Two Iranians who collected information on opponents of Tehran and took covert pictures of Jewish institutions in the United States were charged Monday with spying for the Iranian government.
The Justice Department unsealed charges against Iranian-US dual citizen Mohammadi Doostdar and Majid Ghorbani, an Iranian resident of California, alleging they worked together on surveillance of the Jewish sites and aimed to penetrate the Mujahedin-e Khalq (the People's Mujahedin of Iran or MEK), a group of Iranian dissidents in exile.
The two were arrested on August 9 but the charges were not unsealed by a Washington court until Monday.
They said that Doostdar, 38, who resides in Iran, traveled to Chicago in July 2017 where agents watched him take pictures of Hillel Center and Rohr Chabad House, both Jewish community centers, near the University of Chicago.
The indictment did not explain why he took the pictures.
He then traveled to California where he met Ghorbani, apparently for the first time, according to the indictment.
Two months later Ghorbani, 59, flew to New York for one day where he attended an MEK rally and took photographs of people in attendance.

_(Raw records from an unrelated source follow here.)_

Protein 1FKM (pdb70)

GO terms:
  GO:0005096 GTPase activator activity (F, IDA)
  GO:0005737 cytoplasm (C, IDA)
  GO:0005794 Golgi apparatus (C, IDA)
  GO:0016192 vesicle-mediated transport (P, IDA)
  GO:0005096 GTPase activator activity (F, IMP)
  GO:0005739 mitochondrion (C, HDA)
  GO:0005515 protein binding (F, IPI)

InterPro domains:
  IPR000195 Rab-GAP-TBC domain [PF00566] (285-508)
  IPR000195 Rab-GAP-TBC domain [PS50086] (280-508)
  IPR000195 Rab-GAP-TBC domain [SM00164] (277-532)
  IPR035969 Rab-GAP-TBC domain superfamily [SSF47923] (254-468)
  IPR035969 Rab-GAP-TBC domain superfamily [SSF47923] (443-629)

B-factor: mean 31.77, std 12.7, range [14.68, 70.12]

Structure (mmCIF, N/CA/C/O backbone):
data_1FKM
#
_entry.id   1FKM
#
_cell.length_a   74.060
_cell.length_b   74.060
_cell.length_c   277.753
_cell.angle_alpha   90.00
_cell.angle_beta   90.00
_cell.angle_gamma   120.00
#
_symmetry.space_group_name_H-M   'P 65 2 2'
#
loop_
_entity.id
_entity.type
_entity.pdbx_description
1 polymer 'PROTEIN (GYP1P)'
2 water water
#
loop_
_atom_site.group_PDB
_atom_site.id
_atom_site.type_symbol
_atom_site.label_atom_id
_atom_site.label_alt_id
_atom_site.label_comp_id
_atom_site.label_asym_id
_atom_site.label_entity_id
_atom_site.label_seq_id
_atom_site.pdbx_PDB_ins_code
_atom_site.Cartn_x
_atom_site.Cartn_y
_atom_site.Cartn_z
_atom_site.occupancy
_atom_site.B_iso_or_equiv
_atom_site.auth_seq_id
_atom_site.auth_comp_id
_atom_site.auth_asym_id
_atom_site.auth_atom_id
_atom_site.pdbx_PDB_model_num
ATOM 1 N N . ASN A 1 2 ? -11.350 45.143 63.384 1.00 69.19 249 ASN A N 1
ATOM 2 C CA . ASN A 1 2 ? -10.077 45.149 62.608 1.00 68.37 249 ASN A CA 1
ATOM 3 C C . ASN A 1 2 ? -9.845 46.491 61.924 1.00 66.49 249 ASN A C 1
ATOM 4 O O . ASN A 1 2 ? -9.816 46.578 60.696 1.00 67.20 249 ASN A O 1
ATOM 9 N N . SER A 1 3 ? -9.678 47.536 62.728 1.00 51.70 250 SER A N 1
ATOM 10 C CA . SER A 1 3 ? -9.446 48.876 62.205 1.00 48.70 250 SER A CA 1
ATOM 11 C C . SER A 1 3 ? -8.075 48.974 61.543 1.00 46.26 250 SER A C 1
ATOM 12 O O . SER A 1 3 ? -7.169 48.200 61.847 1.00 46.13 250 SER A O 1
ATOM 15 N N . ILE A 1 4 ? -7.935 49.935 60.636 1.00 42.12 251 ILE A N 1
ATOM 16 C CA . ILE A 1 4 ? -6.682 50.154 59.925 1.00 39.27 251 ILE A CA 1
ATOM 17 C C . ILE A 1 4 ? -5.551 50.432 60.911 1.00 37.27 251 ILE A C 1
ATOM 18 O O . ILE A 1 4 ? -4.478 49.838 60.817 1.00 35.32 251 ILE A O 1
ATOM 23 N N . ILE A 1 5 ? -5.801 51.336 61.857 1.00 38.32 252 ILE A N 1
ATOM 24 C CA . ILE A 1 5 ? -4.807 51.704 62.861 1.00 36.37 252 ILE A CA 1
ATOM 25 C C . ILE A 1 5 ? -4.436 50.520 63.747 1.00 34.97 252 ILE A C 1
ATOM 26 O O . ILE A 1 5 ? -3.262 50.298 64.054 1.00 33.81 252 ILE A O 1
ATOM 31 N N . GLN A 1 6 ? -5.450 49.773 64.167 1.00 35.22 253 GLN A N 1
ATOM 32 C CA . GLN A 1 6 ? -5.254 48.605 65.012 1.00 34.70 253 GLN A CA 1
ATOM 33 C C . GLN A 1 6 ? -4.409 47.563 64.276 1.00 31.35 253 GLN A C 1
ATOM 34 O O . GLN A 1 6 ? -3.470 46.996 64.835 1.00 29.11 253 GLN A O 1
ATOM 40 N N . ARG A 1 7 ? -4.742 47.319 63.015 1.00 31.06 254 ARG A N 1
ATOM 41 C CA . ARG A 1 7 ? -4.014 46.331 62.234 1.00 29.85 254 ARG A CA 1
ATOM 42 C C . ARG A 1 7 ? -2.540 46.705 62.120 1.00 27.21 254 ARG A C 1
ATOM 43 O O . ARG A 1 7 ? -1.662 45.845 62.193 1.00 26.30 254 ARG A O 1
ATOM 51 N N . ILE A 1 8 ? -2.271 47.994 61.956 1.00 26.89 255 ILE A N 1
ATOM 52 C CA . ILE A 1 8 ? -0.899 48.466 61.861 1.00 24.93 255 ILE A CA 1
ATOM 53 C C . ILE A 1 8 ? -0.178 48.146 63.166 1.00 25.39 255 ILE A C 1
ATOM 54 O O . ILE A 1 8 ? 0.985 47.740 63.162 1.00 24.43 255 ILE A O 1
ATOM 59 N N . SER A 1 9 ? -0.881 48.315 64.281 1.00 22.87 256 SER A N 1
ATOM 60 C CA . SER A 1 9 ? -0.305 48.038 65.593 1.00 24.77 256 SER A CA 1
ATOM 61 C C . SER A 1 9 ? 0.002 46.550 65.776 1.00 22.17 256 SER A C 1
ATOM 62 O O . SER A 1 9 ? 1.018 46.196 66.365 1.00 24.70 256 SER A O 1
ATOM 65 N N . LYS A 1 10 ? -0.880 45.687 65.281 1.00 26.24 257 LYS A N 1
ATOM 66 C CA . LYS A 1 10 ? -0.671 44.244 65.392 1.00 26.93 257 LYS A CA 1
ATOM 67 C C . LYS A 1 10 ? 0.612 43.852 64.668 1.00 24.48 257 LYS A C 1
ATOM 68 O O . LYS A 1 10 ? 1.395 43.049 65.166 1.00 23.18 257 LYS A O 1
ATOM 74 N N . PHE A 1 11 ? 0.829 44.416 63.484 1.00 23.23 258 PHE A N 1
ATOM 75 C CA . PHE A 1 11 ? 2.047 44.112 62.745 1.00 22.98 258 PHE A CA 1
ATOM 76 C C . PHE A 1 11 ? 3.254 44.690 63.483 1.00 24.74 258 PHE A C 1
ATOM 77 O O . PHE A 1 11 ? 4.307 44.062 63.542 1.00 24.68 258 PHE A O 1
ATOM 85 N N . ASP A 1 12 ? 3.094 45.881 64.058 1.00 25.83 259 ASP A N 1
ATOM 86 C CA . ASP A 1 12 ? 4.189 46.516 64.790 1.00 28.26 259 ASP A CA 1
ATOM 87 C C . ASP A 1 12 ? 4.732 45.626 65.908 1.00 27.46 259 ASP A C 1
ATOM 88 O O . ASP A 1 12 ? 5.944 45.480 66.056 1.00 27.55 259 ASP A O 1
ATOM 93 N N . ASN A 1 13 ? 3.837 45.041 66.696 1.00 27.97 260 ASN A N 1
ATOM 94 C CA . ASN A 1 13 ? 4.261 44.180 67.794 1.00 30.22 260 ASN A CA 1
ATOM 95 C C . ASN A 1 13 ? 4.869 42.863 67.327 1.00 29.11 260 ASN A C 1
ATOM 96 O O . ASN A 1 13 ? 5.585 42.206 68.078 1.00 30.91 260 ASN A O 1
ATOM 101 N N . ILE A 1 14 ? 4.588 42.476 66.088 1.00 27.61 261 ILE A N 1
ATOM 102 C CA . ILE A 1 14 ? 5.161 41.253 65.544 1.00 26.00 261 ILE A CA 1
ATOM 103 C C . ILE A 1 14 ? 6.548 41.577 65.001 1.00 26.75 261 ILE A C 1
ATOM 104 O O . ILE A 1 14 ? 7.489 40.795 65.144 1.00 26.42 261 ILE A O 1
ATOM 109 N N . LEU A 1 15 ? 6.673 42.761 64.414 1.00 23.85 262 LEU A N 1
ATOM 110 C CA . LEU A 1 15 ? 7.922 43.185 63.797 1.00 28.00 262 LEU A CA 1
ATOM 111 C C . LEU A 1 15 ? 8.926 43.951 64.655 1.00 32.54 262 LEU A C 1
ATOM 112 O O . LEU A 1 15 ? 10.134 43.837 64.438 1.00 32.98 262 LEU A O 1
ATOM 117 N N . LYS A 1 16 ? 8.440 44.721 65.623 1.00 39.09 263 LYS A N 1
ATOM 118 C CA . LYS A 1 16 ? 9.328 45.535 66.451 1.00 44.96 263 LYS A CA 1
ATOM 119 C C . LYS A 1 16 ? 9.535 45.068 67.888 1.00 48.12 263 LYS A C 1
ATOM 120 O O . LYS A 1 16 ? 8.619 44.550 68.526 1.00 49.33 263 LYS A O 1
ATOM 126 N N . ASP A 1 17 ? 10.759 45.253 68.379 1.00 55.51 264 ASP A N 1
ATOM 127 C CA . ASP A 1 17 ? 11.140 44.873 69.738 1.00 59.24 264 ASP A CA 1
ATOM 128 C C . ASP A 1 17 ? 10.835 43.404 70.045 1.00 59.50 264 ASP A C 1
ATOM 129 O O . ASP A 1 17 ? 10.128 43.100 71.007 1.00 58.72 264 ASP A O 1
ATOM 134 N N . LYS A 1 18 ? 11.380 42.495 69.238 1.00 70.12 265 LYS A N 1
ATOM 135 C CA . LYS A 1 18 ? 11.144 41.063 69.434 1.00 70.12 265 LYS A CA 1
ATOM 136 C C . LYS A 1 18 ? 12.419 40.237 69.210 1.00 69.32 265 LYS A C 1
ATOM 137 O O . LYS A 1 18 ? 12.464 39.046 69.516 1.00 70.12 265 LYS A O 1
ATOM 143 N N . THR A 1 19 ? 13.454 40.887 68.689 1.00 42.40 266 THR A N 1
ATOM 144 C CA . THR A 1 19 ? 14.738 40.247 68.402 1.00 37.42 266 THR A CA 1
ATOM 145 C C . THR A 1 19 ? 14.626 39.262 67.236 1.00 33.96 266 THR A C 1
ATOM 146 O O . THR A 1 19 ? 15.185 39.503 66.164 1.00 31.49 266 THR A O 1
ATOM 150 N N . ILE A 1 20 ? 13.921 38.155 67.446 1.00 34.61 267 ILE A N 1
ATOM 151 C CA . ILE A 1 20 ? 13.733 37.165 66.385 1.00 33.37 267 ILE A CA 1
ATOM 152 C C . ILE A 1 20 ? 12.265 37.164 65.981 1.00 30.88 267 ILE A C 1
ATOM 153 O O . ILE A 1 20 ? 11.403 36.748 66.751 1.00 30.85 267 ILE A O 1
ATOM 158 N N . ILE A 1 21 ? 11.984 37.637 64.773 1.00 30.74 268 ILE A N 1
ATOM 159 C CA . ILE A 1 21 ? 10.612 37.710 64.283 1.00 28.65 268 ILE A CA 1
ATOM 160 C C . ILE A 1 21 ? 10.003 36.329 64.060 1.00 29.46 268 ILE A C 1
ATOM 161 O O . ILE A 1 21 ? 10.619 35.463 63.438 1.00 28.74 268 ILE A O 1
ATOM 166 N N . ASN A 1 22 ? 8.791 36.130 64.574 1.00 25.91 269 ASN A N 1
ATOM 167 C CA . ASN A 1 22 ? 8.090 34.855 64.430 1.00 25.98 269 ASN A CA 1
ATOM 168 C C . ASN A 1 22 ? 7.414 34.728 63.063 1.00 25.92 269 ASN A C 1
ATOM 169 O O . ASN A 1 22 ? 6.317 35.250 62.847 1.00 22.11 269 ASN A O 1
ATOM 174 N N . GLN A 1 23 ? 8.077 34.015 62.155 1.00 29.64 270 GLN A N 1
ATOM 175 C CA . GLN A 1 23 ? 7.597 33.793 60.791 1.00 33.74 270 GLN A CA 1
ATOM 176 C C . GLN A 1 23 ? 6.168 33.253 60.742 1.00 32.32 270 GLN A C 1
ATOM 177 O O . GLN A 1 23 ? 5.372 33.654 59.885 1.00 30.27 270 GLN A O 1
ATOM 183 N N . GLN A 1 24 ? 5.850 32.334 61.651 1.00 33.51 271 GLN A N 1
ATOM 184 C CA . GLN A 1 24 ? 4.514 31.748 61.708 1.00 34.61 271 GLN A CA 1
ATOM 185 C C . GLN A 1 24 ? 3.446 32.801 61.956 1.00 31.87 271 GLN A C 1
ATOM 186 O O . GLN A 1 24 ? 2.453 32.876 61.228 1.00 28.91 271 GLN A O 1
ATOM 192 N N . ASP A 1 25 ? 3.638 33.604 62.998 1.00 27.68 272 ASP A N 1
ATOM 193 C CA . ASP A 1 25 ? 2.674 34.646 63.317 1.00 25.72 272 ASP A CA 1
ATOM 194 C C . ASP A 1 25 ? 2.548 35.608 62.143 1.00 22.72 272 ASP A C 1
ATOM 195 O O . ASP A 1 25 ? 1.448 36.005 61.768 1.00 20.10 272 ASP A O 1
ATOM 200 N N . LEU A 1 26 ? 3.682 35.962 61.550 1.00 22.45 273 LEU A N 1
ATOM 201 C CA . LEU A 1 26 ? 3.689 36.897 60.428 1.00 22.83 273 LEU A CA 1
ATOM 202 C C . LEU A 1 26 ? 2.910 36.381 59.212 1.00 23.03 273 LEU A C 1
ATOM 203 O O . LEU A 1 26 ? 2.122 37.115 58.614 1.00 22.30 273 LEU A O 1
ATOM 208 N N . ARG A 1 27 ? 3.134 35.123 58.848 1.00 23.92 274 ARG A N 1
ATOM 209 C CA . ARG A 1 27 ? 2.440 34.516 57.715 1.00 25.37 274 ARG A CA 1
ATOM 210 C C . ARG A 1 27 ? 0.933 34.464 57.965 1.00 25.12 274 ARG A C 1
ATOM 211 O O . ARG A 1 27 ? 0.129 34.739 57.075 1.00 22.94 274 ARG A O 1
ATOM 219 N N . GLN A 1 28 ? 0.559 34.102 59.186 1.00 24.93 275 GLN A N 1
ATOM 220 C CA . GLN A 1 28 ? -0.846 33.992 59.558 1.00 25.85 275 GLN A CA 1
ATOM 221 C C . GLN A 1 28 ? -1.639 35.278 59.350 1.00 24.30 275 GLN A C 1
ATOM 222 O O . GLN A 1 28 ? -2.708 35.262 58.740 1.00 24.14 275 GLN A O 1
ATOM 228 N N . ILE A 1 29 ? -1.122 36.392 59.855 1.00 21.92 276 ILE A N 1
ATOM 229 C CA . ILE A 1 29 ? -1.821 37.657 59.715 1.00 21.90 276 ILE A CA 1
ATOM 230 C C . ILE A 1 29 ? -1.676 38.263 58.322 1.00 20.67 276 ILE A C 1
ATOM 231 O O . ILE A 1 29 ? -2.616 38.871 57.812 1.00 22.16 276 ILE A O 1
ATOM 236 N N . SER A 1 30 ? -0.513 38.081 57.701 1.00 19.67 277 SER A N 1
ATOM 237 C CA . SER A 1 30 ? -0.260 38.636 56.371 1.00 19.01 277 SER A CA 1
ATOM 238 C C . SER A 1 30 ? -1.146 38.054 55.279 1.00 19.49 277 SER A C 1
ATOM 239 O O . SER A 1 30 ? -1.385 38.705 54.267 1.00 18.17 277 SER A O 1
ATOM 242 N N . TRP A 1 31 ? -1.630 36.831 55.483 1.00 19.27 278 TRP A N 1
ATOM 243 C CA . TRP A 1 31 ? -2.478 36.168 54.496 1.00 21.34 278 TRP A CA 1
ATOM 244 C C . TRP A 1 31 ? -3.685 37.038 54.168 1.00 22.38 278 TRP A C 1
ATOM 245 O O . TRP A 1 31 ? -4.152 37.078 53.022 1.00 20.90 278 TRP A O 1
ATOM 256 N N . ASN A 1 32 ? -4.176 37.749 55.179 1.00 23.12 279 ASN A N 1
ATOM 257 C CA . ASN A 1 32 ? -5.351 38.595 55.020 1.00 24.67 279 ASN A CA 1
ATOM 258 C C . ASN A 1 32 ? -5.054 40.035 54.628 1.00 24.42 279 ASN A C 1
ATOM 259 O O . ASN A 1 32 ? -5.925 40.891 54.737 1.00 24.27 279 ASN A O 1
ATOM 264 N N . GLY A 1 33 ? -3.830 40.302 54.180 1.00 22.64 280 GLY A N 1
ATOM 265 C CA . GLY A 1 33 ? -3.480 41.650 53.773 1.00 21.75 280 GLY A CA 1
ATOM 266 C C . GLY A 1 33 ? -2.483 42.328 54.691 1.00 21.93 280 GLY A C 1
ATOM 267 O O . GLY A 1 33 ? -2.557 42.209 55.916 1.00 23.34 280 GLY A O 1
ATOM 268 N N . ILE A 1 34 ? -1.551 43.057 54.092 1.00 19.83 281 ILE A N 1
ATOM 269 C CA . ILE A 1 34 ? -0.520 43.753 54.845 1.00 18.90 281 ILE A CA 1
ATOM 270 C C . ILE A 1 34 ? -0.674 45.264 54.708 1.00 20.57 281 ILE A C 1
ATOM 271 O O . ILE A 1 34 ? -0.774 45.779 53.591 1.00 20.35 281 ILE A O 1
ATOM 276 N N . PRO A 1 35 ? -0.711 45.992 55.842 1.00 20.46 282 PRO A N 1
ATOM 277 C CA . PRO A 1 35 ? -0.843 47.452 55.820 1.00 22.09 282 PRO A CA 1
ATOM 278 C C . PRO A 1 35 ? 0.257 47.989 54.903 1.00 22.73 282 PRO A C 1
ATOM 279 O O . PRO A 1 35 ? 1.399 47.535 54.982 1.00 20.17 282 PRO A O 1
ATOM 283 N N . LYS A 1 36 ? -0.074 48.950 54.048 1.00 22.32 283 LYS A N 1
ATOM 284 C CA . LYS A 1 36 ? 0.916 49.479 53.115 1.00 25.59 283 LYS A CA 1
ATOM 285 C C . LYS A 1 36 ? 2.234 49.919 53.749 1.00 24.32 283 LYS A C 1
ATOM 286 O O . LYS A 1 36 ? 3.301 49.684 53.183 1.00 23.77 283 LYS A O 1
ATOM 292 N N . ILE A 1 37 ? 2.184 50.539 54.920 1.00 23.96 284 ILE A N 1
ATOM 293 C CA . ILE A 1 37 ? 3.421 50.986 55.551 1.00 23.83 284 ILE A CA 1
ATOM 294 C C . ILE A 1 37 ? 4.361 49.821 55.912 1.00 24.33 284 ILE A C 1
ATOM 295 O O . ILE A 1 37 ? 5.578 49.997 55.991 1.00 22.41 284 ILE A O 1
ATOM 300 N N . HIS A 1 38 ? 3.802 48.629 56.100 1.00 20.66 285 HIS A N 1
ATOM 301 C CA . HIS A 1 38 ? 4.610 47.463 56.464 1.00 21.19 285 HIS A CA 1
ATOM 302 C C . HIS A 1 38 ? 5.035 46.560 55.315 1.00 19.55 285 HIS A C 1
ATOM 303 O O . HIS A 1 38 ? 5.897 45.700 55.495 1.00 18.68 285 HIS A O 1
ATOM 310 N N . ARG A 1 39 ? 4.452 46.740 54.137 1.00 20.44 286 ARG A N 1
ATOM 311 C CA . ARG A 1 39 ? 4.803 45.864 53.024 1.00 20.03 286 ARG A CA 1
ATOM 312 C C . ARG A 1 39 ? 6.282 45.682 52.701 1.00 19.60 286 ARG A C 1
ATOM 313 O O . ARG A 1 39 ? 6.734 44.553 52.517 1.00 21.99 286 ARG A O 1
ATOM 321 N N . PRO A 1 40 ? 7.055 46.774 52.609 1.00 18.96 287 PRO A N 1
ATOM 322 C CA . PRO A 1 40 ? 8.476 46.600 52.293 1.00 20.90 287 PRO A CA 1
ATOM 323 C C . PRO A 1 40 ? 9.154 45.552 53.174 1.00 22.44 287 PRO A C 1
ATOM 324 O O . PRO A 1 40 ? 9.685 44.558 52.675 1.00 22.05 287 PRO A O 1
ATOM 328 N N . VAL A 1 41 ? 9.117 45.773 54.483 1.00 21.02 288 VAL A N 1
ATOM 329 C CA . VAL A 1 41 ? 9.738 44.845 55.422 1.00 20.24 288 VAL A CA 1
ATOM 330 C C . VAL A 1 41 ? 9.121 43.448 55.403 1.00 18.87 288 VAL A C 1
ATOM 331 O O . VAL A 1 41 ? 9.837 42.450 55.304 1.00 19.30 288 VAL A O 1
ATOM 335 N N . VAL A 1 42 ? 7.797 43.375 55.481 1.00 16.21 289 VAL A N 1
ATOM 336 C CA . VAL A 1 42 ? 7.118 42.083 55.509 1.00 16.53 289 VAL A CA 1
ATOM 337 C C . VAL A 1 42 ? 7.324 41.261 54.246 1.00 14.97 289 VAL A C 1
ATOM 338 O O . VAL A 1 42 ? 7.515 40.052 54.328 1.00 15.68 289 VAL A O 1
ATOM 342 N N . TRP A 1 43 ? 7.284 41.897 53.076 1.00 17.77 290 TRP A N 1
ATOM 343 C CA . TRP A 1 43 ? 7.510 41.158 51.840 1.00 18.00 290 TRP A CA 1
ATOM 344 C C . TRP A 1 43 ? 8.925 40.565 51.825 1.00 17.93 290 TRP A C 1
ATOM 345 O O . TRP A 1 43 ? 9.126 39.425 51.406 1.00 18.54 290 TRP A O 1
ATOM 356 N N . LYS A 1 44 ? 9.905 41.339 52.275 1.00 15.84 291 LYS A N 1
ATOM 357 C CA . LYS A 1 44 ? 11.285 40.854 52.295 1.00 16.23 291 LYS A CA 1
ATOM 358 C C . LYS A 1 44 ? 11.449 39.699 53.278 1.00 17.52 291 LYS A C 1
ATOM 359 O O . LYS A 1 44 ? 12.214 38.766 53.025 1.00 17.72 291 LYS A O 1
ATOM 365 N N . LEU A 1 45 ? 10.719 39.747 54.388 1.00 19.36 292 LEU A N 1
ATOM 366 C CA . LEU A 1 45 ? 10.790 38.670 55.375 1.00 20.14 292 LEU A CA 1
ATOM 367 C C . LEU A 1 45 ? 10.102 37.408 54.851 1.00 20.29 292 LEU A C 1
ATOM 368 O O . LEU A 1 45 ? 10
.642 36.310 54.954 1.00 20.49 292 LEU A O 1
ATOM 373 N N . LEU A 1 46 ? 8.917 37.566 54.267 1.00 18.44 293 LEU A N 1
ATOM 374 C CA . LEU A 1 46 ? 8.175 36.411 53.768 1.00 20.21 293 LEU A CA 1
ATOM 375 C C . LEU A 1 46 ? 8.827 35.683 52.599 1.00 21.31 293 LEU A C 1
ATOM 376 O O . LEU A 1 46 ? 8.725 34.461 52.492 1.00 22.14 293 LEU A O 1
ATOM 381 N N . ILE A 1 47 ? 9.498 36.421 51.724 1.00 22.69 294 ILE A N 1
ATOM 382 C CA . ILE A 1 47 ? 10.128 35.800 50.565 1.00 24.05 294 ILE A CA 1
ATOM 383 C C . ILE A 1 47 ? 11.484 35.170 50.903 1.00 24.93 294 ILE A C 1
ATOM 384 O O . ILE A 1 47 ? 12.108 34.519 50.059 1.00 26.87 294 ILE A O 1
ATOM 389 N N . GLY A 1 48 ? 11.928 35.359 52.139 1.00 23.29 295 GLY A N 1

Then in December Doostdar traveled back to California to get the MEK information. In conversations between them recorded by the FBI, Ghorbani mentioned trying to "penetrate" the group, while Doostdar spoke of being directed by others to collect the information.
"I will give it to the guys to do their research," he said of the photographs.
The indictment says he paid $2,000 to Ghorbani in their meetings.
In March and April this year, Ghorbani went to Iran where, according to the indictment, he briefed government officials on his information on MEK and received a list of "taskings" for infiltrating the dissident group.
In May, Ghorbani attended the MEK-supported Iran Freedom Convention for Human Rights in Washington as part of the California delegation, where he also took pictures of attendees, including while posing in front of the White House.
Doostdar and Ghorbani were both charged with acting as unregistered agents of the Iranian government and providing the Iran government with services in violation of sanctions.